→ **Listed entries**
================================
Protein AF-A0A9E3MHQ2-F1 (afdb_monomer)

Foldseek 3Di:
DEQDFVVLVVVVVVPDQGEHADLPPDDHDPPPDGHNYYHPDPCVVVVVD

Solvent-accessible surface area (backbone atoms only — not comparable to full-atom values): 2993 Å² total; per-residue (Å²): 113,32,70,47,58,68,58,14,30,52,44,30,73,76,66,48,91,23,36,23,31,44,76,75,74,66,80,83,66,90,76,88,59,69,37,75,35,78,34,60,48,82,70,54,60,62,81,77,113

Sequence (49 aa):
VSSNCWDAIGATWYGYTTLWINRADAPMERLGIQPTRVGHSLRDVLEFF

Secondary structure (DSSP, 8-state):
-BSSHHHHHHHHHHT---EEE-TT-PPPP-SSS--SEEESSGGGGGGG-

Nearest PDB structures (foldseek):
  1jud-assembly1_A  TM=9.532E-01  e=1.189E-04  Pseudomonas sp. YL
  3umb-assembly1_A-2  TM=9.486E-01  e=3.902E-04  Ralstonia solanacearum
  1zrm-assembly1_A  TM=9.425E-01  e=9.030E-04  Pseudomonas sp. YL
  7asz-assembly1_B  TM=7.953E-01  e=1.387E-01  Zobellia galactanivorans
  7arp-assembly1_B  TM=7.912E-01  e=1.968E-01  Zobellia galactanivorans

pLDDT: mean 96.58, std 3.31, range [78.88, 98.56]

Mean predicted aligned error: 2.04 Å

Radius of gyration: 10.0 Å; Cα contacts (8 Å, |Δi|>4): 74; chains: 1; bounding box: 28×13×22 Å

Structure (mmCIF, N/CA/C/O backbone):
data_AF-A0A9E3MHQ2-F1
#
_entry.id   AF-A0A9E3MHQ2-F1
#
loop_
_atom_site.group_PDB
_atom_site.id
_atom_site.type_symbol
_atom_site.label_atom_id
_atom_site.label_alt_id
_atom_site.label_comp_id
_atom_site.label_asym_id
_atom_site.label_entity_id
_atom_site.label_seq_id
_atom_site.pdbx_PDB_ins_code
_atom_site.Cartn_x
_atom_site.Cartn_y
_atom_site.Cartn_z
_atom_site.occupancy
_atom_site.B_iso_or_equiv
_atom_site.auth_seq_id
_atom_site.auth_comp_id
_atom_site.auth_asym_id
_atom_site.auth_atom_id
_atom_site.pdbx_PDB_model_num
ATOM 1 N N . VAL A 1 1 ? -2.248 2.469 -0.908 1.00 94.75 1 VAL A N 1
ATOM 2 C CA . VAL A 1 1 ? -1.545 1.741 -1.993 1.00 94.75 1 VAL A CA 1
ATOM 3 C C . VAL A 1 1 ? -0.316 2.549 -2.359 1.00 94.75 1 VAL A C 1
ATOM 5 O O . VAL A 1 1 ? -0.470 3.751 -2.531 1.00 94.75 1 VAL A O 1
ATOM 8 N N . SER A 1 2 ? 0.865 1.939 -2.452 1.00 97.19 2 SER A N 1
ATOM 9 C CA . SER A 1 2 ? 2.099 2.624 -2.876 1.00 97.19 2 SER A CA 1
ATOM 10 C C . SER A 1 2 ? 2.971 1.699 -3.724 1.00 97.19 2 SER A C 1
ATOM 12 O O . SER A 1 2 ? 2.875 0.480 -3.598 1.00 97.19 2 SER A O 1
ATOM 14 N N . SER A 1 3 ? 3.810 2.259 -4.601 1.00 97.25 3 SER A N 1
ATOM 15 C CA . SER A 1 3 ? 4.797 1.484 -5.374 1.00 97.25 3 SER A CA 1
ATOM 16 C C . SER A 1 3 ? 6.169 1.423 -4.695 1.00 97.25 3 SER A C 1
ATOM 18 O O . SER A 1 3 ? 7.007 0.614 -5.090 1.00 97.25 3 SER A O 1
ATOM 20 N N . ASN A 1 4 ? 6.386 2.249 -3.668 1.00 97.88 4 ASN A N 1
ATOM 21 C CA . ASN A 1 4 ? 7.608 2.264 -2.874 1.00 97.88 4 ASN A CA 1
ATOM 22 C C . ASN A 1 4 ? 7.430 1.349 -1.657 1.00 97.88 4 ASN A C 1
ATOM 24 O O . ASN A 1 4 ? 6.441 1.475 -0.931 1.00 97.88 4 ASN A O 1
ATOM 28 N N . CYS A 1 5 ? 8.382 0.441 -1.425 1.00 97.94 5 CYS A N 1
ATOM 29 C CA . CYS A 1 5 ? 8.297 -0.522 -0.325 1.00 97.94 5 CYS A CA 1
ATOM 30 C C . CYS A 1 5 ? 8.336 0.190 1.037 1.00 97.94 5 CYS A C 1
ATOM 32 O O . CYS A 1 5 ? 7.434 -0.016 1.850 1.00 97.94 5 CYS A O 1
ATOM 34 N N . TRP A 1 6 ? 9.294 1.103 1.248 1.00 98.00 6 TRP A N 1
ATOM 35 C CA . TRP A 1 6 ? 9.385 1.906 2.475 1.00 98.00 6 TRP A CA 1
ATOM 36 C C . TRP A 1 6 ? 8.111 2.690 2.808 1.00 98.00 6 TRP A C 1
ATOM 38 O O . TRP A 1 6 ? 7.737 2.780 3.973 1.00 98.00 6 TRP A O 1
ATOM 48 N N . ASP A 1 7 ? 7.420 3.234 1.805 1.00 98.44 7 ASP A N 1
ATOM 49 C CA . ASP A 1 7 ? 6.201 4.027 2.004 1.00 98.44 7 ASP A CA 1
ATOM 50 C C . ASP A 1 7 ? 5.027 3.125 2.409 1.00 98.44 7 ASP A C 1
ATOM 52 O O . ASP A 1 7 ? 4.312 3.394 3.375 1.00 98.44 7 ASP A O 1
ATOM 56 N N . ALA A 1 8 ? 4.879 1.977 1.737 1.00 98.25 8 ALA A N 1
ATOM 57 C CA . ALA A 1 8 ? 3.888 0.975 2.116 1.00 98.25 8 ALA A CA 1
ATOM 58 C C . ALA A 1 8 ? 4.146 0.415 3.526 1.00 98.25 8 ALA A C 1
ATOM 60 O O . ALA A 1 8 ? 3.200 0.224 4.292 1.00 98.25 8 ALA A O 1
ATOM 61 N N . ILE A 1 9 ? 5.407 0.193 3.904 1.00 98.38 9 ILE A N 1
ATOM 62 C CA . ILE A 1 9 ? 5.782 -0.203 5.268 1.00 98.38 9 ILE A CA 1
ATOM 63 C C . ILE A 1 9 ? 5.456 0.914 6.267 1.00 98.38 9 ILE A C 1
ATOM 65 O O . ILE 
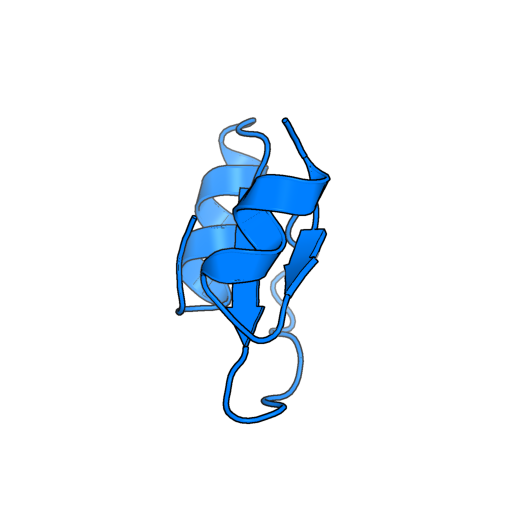A 1 9 ? 4.801 0.650 7.274 1.00 98.38 9 ILE A O 1
ATOM 69 N N . GLY A 1 10 ? 5.817 2.163 5.969 1.00 98.25 10 GLY A N 1
ATOM 70 C CA . GLY A 1 10 ? 5.523 3.321 6.817 1.00 98.25 10 GLY A CA 1
ATOM 71 C C . GLY A 1 10 ? 4.029 3.502 7.087 1.00 98.25 10 GLY A C 1
ATOM 72 O O . GLY A 1 10 ? 3.611 3.661 8.235 1.00 98.25 10 GLY A O 1
ATOM 73 N N . ALA A 1 11 ? 3.200 3.379 6.052 1.00 98.38 11 ALA A N 1
ATOM 74 C CA . ALA A 1 11 ? 1.746 3.401 6.193 1.00 98.38 11 ALA A CA 1
ATOM 75 C C . ALA A 1 11 ? 1.210 2.214 7.020 1.00 98.38 11 ALA A C 1
ATOM 77 O O . ALA A 1 11 ? 0.199 2.352 7.711 1.00 98.38 11 ALA A O 1
ATOM 78 N N . THR A 1 12 ? 1.897 1.068 6.996 1.00 98.19 12 THR A N 1
ATOM 79 C CA . THR A 1 12 ? 1.540 -0.098 7.820 1.00 98.19 12 THR A CA 1
ATOM 80 C C . THR A 1 12 ? 1.863 0.147 9.291 1.00 98.19 12 THR A C 1
ATOM 82 O O . THR A 1 12 ? 1.034 -0.156 10.143 1.00 98.19 12 THR A O 1
ATOM 85 N N . TRP A 1 13 ? 3.007 0.765 9.607 1.00 97.56 13 TRP A N 1
ATOM 86 C CA . TRP A 1 13 ? 3.314 1.205 10.976 1.00 97.56 13 TRP A CA 1
ATOM 87 C C . TRP A 1 13 ? 2.284 2.183 11.
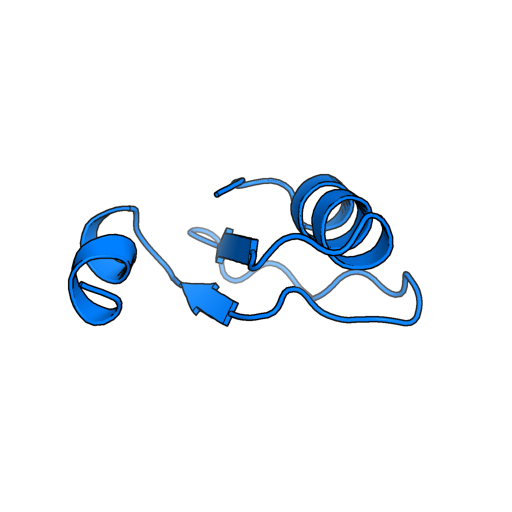524 1.00 97.56 13 TRP A C 1
ATOM 89 O O . TRP A 1 13 ? 1.928 2.
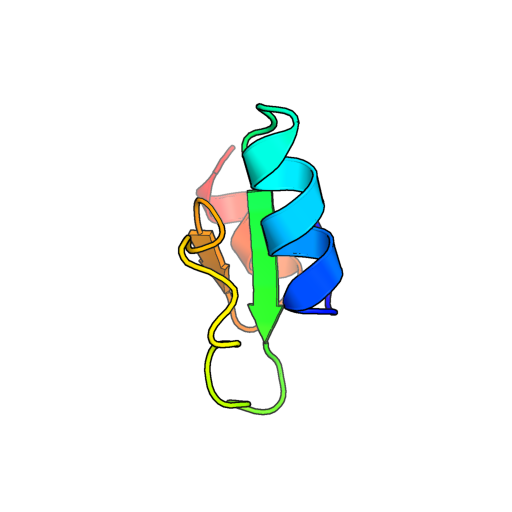098 12.696 1.00 97.56 13 TRP A O 1
ATOM 99 N N . TYR A 1 14 ? 1.797 3.095 10.682 1.00 97.94 14 TYR A N 1
ATOM 100 C CA . TYR A 1 14 ? 0.745 4.029 11.074 1.00 97.94 14 TYR A CA 1
ATOM 101 C C . TYR A 1 14 ? -0.581 3.323 11.413 1.00 97.94 14 TYR A C 1
ATOM 103 O O . TYR A 1 14 ? -1.378 3.849 12.185 1.00 97.94 14 TYR A O 1
ATOM 111 N N . GLY A 1 15 ? -0.810 2.124 10.870 1.00 97.81 15 GLY A N 1
ATOM 112 C CA . GLY A 1 15 ? -1.995 1.309 11.140 1.00 97.81 15 GLY A CA 1
ATOM 113 C C . GLY A 1 15 ? -2.972 1.201 9.969 1.00 97.81 15 GLY A C 1
ATOM 114 O O . GLY A 1 15 ? -4.088 0.717 10.152 1.00 97.81 15 GLY A O 1
ATOM 115 N N . TYR A 1 16 ? -2.589 1.625 8.761 1.00 98.00 16 TYR A N 1
ATOM 116 C CA . TYR A 1 16 ? -3.412 1.394 7.573 1.00 98.00 16 TYR A CA 1
ATOM 117 C C . TYR A 1 16 ? -3.305 -0.051 7.074 1.00 98.00 16 TYR A C 1
ATOM 119 O O . TYR A 1 16 ? -2.272 -0.705 7.207 1.00 98.00 16 TYR A O 1
ATOM 127 N N . THR A 1 17 ? -4.359 -0.519 6.398 1.00 97.06 17 THR A N 1
ATOM 128 C CA . THR A 1 17 ? -4.262 -1.690 5.514 1.00 97.06 17 THR A CA 1
ATOM 129 C C . THR A 1 17 ? -3.564 -1.264 4.228 1.00 97.06 17 THR A C 1
ATOM 131 O O . THR A 1 17 ? -4.043 -0.374 3.520 1.00 97.06 17 THR A O 1
ATOM 134 N N . THR A 1 18 ? -2.424 -1.872 3.918 1.00 98.00 18 THR A N 1
ATOM 135 C CA . THR A 1 18 ? -1.560 -1.428 2.819 1.00 98.00 18 THR A CA 1
ATOM 136 C C . THR A 1 18 ? -1.434 -2.469 1.712 1.00 98.00 18 THR A C 1
ATOM 138 O O . THR A 1 18 ? -1.51
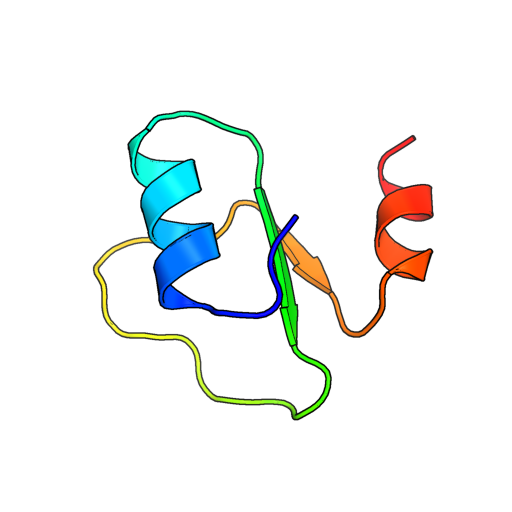3 -3.674 1.929 1.00 98.00 18 THR A O 1
ATOM 141 N N . LEU A 1 19 ? -1.213 -1.970 0.495 1.00 98.38 19 LEU A N 1
ATOM 142 C CA . LEU A 1 19 ? -0.819 -2.757 -0.668 1.00 98.38 19 LEU A CA 1
ATOM 143 C C . LEU A 1 19 ? 0.429 -2.110 -1.263 1.00 98.38 19 LEU A C 1
ATOM 145 O O . LEU A 1 19 ? 0.375 -0.942 -1.677 1.00 98.38 19 LEU A O 1
ATOM 149 N N . TRP A 1 20 ? 1.522 -2.867 -1.295 1.00 98.56 20 TRP A N 1
ATOM 150 C CA . TRP A 1 20 ? 2.729 -2.519 -2.034 1.00 98.56 20 TRP A CA 1
ATOM 151 C C . TRP A 1 20 ? 2.656 -3.098 -3.447 1.00 98.56 20 TRP A C 1
ATOM 153 O O . TRP A 1 20 ? 2.579 -4.311 -3.618 1.00 98.56 20 TRP A O 1
ATOM 163 N N . ILE A 1 21 ? 2.675 -2.230 -4.459 1.00 98.31 21 ILE A N 1
ATOM 164 C CA . ILE A 1 21 ? 2.742 -2.638 -5.863 1.00 98.31 21 ILE A CA 1
ATOM 165 C C . ILE A 1 21 ? 4.209 -2.745 -6.285 1.00 98.31 21 ILE A C 1
ATOM 167 O O . ILE A 1 21 ? 4.888 -1.734 -6.482 1.00 98.31 21 ILE A O 1
ATOM 171 N N . ASN A 1 22 ? 4.671 -3.971 -6.482 1.00 98.12 22 ASN A N 1
ATOM 172 C CA . ASN A 1 22 ? 6.013 -4.315 -6.914 1.00 98.12 22 ASN A CA 1
ATOM 173 C C . ASN A 1 22 ? 6.000 -4.843 -8.358 1.00 98.12 22 ASN A C 1
ATOM 175 O O . ASN A 1 22 ? 5.880 -6.037 -8.596 1.00 98.12 22 ASN A O 1
ATOM 179 N N . ARG A 1 23 ? 6.125 -3.937 -9.334 1.00 97.62 23 ARG A N 1
ATOM 180 C CA . ARG A 1 23 ? 6.163 -4.280 -10.775 1.00 97.62 23 ARG A CA 1
ATOM 181 C C . ARG A 1 23 ? 7.498 -4.859 -11.245 1.00 97.62 23 ARG A C 1
ATOM 183 O O . ARG A 1 23 ? 7.600 -5.296 -12.383 1.00 97.62 23 ARG A O 1
ATOM 190 N N . ALA A 1 24 ? 8.541 -4.708 -10.436 1.00 97.31 24 ALA A N 1
ATOM 191 C CA . ALA A 1 24 ? 9.918 -4.991 -10.826 1.00 97.31 24 ALA A CA 1
ATOM 192 C C . ALA A 1 24 ? 10.496 -6.193 -10.072 1.00 97.31 24 ALA A C 1
ATOM 194 O O . ALA A 1 24 ? 11.708 -6.390 -10.108 1.00 97.31 24 ALA A O 1
ATOM 195 N N . ASP A 1 25 ? 9.654 -6.928 -9.335 1.00 96.44 25 ASP A N 1
ATOM 196 C CA . ASP A 1 25 ? 10.065 -7.996 -8.421 1.00 96.44 25 ASP A CA 1
ATOM 197 C C . ASP A 1 25 ? 11.252 -7.591 -7.528 1.00 96.44 25 ASP A C 1
ATOM 199 O O . ASP A 1 25 ? 12.170 -8.363 -7.246 1.00 96.44 25 ASP A O 1
ATOM 203 N N . ALA A 1 26 ? 11.236 -6.337 -7.066 1.00 97.56 26 ALA A N 1
ATOM 204 C CA . ALA A 1 26 ? 12.246 -5.808 -6.168 1.00 97.56 26 ALA A CA 1
ATOM 205 C C . ALA A 1 26 ? 12.228 -6.567 -4.827 1.00 97.56 26 ALA A C 1
ATOM 207 O O . ALA A 1 26 ? 11.157 -6.970 -4.360 1.00 97.56 26 ALA A O 1
ATOM 208 N N . PRO A 1 27 ? 13.385 -6.747 -4.168 1.00 97.44 27 PRO A N 1
ATOM 209 C CA . PRO A 1 27 ? 13.436 -7.387 -2.861 1.00 97.44 27 PRO A CA 1
ATOM 210 C C . PRO A 1 27 ? 12.685 -6.563 -1.804 1.00 97.44 27 PRO A C 1
ATOM 212 O O . PRO A 1 27 ? 12.676 -5.334 -1.845 1.00 97.44 27 PRO A O 1
ATOM 215 N N . MET A 1 28 ? 12.084 -7.249 -0.827 1.00 97.38 28 MET A N 1
ATOM 216 C CA . MET A 1 28 ? 11.441 -6.613 0.328 1.00 97.38 28 MET A CA 1
ATOM 217 C C . MET A 1 28 ? 12.463 -5.822 1.155 1.00 97.38 28 MET A C 1
ATOM 219 O O . MET A 1 28 ? 13.541 -6.331 1.480 1.00 97.38 28 MET A O 1
ATOM 223 N N . GLU A 1 29 ? 12.105 -4.602 1.550 1.00 96.75 29 GLU A N 1
ATOM 224 C CA . GLU A 1 29 ? 12.950 -3.787 2.418 1.00 96.75 29 GLU A CA 1
ATOM 225 C C . GLU A 1 29 ? 13.001 -4.333 3.856 1.00 96.75 29 GLU A C 1
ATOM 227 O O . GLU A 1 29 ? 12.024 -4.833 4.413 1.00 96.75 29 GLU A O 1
================================
→ **Exercise directions**
What lines in the listing above contain the word "Zobellia"? Show each one.

→ **Result for this exercise**
  7asz-assembly1_B  TM=7.953E-01  e=1.387E-01  Zobellia galactanivorans
  7arp-assembly1_B  TM=7.912E-01  e=1.968E-01  Zobellia galactanivorans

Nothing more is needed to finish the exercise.